- [DIRECTIONS FOR THIS TASK]:
For the entries below, the expected answer is the line with "ATOM 149 N N", the line with "ATOM 153 O O", and every line between them, exactly as written, and nothing more.
[SOURCE MATERIAL — start]
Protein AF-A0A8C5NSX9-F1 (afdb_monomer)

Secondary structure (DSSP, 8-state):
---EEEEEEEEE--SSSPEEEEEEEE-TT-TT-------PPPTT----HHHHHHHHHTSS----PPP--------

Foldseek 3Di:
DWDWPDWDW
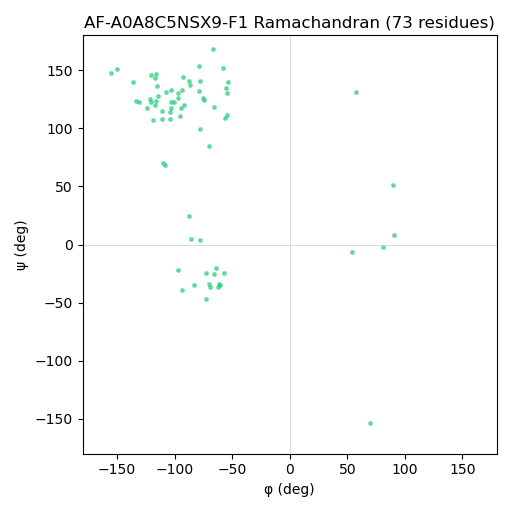DWDDDPPDIDIDIDIDTDPPCVPPDDDDDDDDDPPDDDDVVVVVVQVVVVNDDDDDPPPDDPPDDD

Structure (mmCIF, N/CA/C/O backbone):
data_AF-A0A8C5NSX9-F1
#
_entry.id   AF-A0A8C5NSX9-F1
#
loop_
_atom_site.group_PDB
_atom_site.id
_atom_site.type_symbol
_atom_site.label_atom_id
_atom_site.label_alt_id
_atom_site.label_comp_id
_atom_site.label_asym_id
_atom_site.label_entity_id
_atom_site.label_seq_id
_atom_site.pdbx_PDB_ins_code
_atom_site.Cartn_x
_atom_site.Cartn_y
_atom_site.Cartn_z
_atom_site.occupancy
_atom_site.B_iso_or_equiv
_atom_site.auth_seq_id
_atom_site.auth_comp_id
_atom_site.auth_asym_id
_atom_site.auth_atom_id
_atom_site.pdbx_PDB_model_num
ATOM 1 N N . ALA A 1 1 ? -15.104 -6.921 20.102 1.00 66.38 1 ALA A N 1
ATOM 2 C CA . ALA A 1 1 ? -14.806 -7.391 18.729 1.00 66.38 1 ALA A CA 1
ATOM 3 C C . ALA A 1 1 ? -14.068 -6.281 17.997 1.00 66.38 1 ALA A C 1
ATOM 5 O O . ALA A 1 1 ? -14.449 -5.131 18.181 1.00 66.38 1 ALA A O 1
ATOM 6 N N . CYS A 1 2 ? -13.041 -6.602 17.203 1.00 76.12 2 CYS A N 1
ATOM 7 C CA . CYS A 1 2 ? -12.340 -5.618 16.374 1.00 76.12 2 CYS A CA 1
ATOM 8 C C . CYS A 1 2 ? -13.323 -4.907 15.446 1.00 76.12 2 CYS A C 1
ATOM 10 O O . CYS A 1 2 ? -13.838 -5.517 14.508 1.00 76.12 2 CYS A O 1
ATOM 12 N N . ARG A 1 3 ? -13.597 -3.630 15.713 1.00 84.69 3 ARG A N 1
ATOM 13 C CA . ARG A 1 3 ? -14.490 -2.831 14.880 1.00 84.69 3 ARG A CA 1
ATOM 14 C C . ARG A 1 3 ? -13.657 -1.897 14.020 1.00 84.69 3 ARG A C 1
ATOM 16 O O . ARG A 1 3 ? -13.090 -0.931 14.522 1.00 84.69 3 ARG A O 1
ATOM 23 N N . VAL A 1 4 ? -13.612 -2.206 12.732 1.00 86.69 4 VAL A N 1
ATOM 24 C CA . VAL A 1 4 ? -13.076 -1.301 11.717 1.00 86.69 4 VAL A CA 1
ATOM 25 C C . VAL A 1 4 ? -14.097 -0.191 11.498 1.00 86.69 4 VAL A C 1
ATOM 27 O O . VAL A 1 4 ? -15.273 -0.471 11.251 1.00 86.69 4 VAL A O 1
ATOM 30 N N . THR A 1 5 ? -13.667 1.057 11.647 1.00 90.19 5 THR A N 1
ATOM 31 C CA . THR A 1 5 ? -14.518 2.235 11.445 1.00 90.19 5 THR A CA 1
ATOM 32 C C . THR A 1 5 ? -14.394 2.760 10.025 1.00 90.19 5 THR A C 1
ATOM 34 O O . THR A 1 5 ? -15.405 3.121 9.426 1.00 90.19 5 THR A O 1
ATOM 37 N N . SER A 1 6 ? -13.187 2.751 9.461 1.00 91.75 6 SER A N 1
ATOM 38 C CA . SER A 1 6 ? -12.954 3.139 8.075 1.00 91.75 6 SER A CA 1
ATOM 39 C C . SER A 1 6 ? -11.758 2.396 7.480 1.00 91.75 6 SER A C 1
ATOM 41 O O . SER A 1 6 ? -10.826 1.993 8.182 1.00 91.75 6 SER A O 1
ATOM 43 N N . VAL A 1 7 ? -11.809 2.192 6.165 1.00 91.75 7 VAL A N 1
ATOM 44 C CA . VAL A 1 7 ? -10.676 1.738 5.359 1.00 91.75 7 VAL A CA 1
ATOM 45 C C . VAL A 1 7 ? -10.590 2.674 4.170 1.00 91.75 7 VAL A C 1
ATOM 47 O O . VAL A 1 7 ? -11.564 2.804 3.426 1.00 91.75 7 VAL A O 1
ATOM 50 N N . THR A 1 8 ? -9.444 3.318 3.986 1.00 93.94 8 THR A N 1
ATOM 51 C CA . THR A 1 8 ? -9.173 4.120 2.794 1.00 93.94 8 THR A CA 1
ATOM 52 C C . THR A 1 8 ? -7.960 3.577 2.064 1.00 93.94 8 THR A C 1
ATOM 54 O O . THR A 1 8 ? -7.028 3.032 2.660 1.00 93.94 8 THR A O 1
ATOM 57 N N . GLN A 1 9 ? -8.008 3.688 0.742 1.00 91.69 9 GLN A N 1
ATOM 58 C CA . GLN A 1 9 ? -6.943 3.259 -0.143 1.00 91.69 9 GLN A CA 1
ATOM 59 C C . GLN A 1 9 ? -6.6
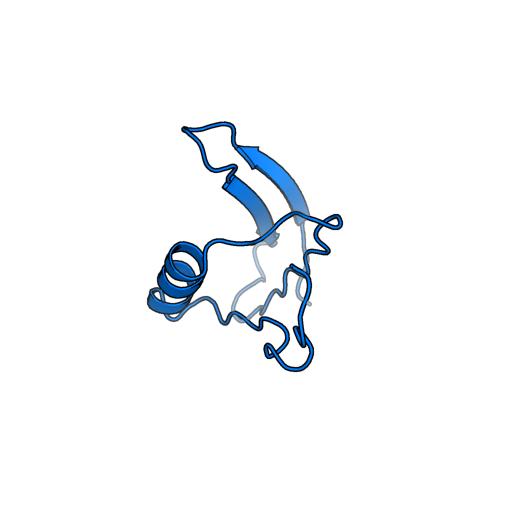91 4.362 -1.161 1.00 91.69 9 GLN A C 1
ATOM 61 O O . GLN A 1 9 ? -7.607 4.777 -1.871 1.00 91.69 9 GLN A O 1
ATOM 66 N N . GLU A 1 10 ? -5.451 4.830 -1.228 1.00 91.69 10 GLU A N 1
ATOM 67 C CA . GLU A 1 10 ? -5.067 5.977 -2.044 1.00 91.69 10 GLU A CA 1
ATOM 68 C C . GLU A 1 10 ? -3.768 5.692 -2.795 1.00 91.69 10 GLU A C 1
ATOM 70 O O . GLU A 1 10 ? -2.834 5.094 -2.258 1.00 91.69 10 GLU A O 1
ATOM 75 N N . LEU A 1 11 ? -3.707 6.126 -4.055 1.00 88.12 11 LEU A N 1
ATOM 76 C CA . LEU A 1 11 ? -2.496 6.040 -4.861 1.00 88.12 11 LEU A CA 1
ATOM 77 C C . LEU A 1 11 ? -1.738 7.366 -4.775 1.00 88.12 11 LEU A C 1
ATOM 79 O O . LEU A 1 11 ? -2.169 8.380 -5.329 1.00 88.12 11 LEU A O 1
ATOM 83 N N . LEU A 1 12 ? -0.586 7.344 -4.119 1.00 89.12 12 LEU A N 1
ATOM 84 C CA . LEU A 1 12 ? 0.301 8.489 -3.999 1.00 89.12 12 LEU A CA 1
ATOM 85 C C . LEU A 1 12 ? 1.098 8.663 -5.296 1.00 89.12 12 LEU A C 1
ATOM 87 O O . LEU A 1 12 ? 1.659 7.715 -5.858 1.00 89.12 12 LEU A O 1
ATOM 91 N N . LYS A 1 13 ? 1.130 9.899 -5.793 1.00 82.19 13 LYS A N 1
ATOM 92 C CA . LYS A 1 13 ? 1.878 10.292 -6.991 1.00 82.19 13 LYS A CA 1
ATOM 93 C C . LYS A 1 13 ? 3.085 11.130 -6.582 1.00 82.19 13 LYS A C 1
ATOM 95 O O . LYS A 1 13 ? 3.136 12.324 -6.857 1.00 82.19 13 LYS A O 1
ATOM 100 N N . GLU A 1 14 ? 4.043 10.489 -5.931 1.00 76.56 14 GLU A N 1
ATOM 101 C CA . GLU A 1 14 ? 5.310 11.107 -5.546 1.00 76.56 14 GLU A CA 1
ATOM 102 C C . GLU A 1 14 ? 6.460 10.391 -6.256 1.00 76.56 14 GLU A C 1
ATOM 104 O O . GLU A 1 14 ? 6.642 9.189 -6.105 1.00 76.56 14 GLU A O 1
ATOM 109 N N . GLY A 1 15 ? 7.233 11.123 -7.063 1.00 75.19 15 GLY A N 1
ATOM 110 C CA . GLY A 1 15 ? 8.367 10.557 -7.798 1.00 75.19 15 GLY A CA 1
ATOM 111 C C . GLY A 1 15 ? 7.983 9.595 -8.934 1.00 75.19 15 GLY A C 1
ATOM 112 O O . GLY A 1 15 ? 6.925 9.720 -9.556 1.00 75.19 15 GLY A O 1
ATOM 113 N N . PHE A 1 16 ? 8.901 8.675 -9.257 1.00 76.75 16 PHE A N 1
ATOM 114 C CA . PHE A 1 16 ? 8.747 7.690 -10.340 1.00 76.75 16 PHE A CA 1
ATOM 115 C C . PHE A 1 16 ? 7.943 6.456 -9.915 1.00 76.75 16 PHE A C 1
ATOM 117 O O . PHE A 1 16 ? 7.184 5.907 -10.714 1.00 76.75 16 PHE A O 1
ATOM 124 N N . HIS A 1 17 ? 8.088 6.039 -8.657 1.00 82.50 17 HIS A N 1
ATOM 125 C CA . HIS A 1 17 ? 7.290 4.969 -8.073 1.00 82.50 17 HIS A CA 1
ATOM 126 C C . HIS A 1 17 ? 5.909 5.508 -7.682 1.00 82.50 17 HIS A C 1
ATOM 128 O O . HIS A 1 17 ? 5.728 6.698 -7.434 1.00 82.50 17 HIS A O 1
ATOM 134 N N . ARG A 1 18 ? 4.896 4.641 -7.655 1.00 85.75 18 ARG A N 1
ATOM 135 C CA . 
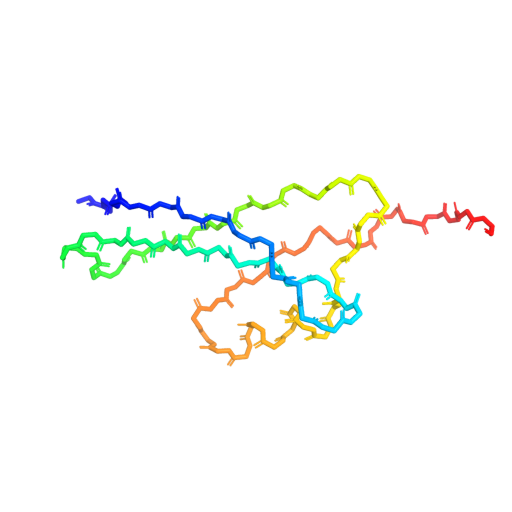ARG A 1 18 ? 3.581 4.988 -7.106 1.00 85.75 18 ARG A CA 1
ATOM 136 C C . ARG A 1 18 ? 3.461 4.358 -5.732 1.00 85.75 18 ARG A C 1
ATOM 138 O O . ARG A 1 18 ? 3.585 3.142 -5.613 1.00 85.75 18 ARG A O 1
ATOM 145 N N . GLY A 1 19 ? 3.214 5.177 -4.718 1.00 87.00 19 GLY A N 1
ATOM 146 C CA . GLY A 1 19 ? 2.900 4.679 -3.384 1.00 87.00 19 GLY A CA 1
ATOM 147 C C . GLY A 1 19 ? 1.450 4.208 -3.334 1.00 87.00 19 GLY A C 1
ATOM 148 O O . GLY A 1 19 ? 0.575 4.854 -3.906 1.00 87.00 19 GLY A O 1
ATOM 149 N N . LEU A 1 20 ? 1.179 3.101 -2.648 1.00 87.31 20 LEU A N 1
ATOM 150 C CA . LEU A 1 20 ? -0.179 2.689 -2.304 1.00 87.31 20 LEU A CA 1
ATOM 151 C C . LEU A 1 20 ? -0.357 2.831 -0.795 1.00 87.31 20 LEU A C 1
ATOM 153 O O . LEU A 1 20 ? 0.195 2.041 -0.031 1.00 87.31 20 LEU A O 1
ATOM 157 N N . LEU A 1 21 ? -1.123 3.831 -0.371 1.00 88.69 21 LEU A N 1
ATOM 158 C CA . LEU A 1 21 ? -1.437 4.049 1.033 1.00 88.69 21 LEU A CA 1
ATOM 159 C C . LEU A 1 21 ? -2.739 3.328 1.372 1.00 88.69 21 LEU A C 1
ATOM 161 O O . LEU A 1 21 ? -3.783 3.630 0.800 1.00 88.69 21 LEU A O 1
ATOM 165 N N . VAL A 1 22 ? -2.676 2.389 2.313 1.00 90.19 22 VAL A N 1
ATOM 166 C CA . VAL A 1 22 ? -3.856 1.754 2.906 1.00 90.19 22 VAL A CA 1
ATOM 167 C C . VAL A 1 22 ? -3.953 2.223 4.349 1.00 90.19 22 VAL A C 1
ATOM 169 O O . VAL A 1 22 ? -3.079 1.916 5.161 1.00 90.19 22 VAL A O 1
ATOM 172 N N . LYS A 1 23 ? -5.004 2.973 4.673 1.00 91.19 23 LYS A N 1
ATOM 173 C CA . LYS A 1 23 ? -5.272 3.446 6.030 1.00 91.19 23 LYS A CA 1
ATOM 174 C C . LYS A 1 23 ? -6.444 2.665 6.602 1.00 91.19 23 LYS A C 1
ATOM 176 O O . LYS A 1 23 ? -7.483 2.540 5.960 1.00 91.19 23 LYS A O 1
ATOM 181 N N . VAL A 1 24 ? -6.276 2.155 7.815 1.00 89.38 24 VAL A N 1
ATOM 182 C CA . VAL A 1 24 ? -7.342 1.485 8.559 1.00 89.38 24 VAL A CA 1
ATOM 183 C C . VAL A 1 24 ? -7.536 2.221 9.869 1.00 89.38 24 VAL A C 1
ATOM 185 O O . VAL A 1 24 ? -6.588 2.397 10.632 1.00 89.38 24 VAL A O 1
ATOM 188 N N . GLU A 1 25 ? -8.765 2.643 10.126 1.00 90.00 25 GLU A N 1
ATOM 189 C CA . GLU A 1 25 ? -9.157 3.221 11.404 1.00 90.00 25 GLU A CA 1
ATOM 190 C C . GLU A 1 25 ? -9.930 2.170 12.201 1.00 90.00 25 GLU A C 1
ATOM 192 O O . GLU A 1 25 ? -10.807 1.466 11.684 1.00 90.00 25 GLU A O 1
ATOM 197 N N . LEU A 1 26 ? -9.557 2.033 13.469 1.00 87.56 26 LEU A N 1
ATOM 198 C CA . LEU A 1 26 ? -10.151 1.089 14.404 1.00 87.56 26 LEU A CA 1
ATOM 199 C C . LEU A 1 26 ? -10.835 1.872 15.528 1.00 87.56 26 LEU A C 1
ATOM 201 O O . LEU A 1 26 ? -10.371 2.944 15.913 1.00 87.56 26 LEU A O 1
[SOURCE MATERIAL — finish]
- [EXERCISE RESULT]:
ATOM 149 N N . LEU A 1 20 ? 1.179 3.101 -2.648 1.00 87.31 20 LEU A N 1
ATOM 150 C CA . LEU A 1 20 ? -0.179 2.689 -2.304 1.00 87.31 20 LEU A CA 1
ATOM 151 C C . LEU A 1 20 ? -0.357 2.831 -0.795 1.00 87.31 20 LEU A C 1
ATOM 153 O O . LEU A 1 20 ? 0.195 2.041 -0.031 1.00 87.31 20 LEU A O 1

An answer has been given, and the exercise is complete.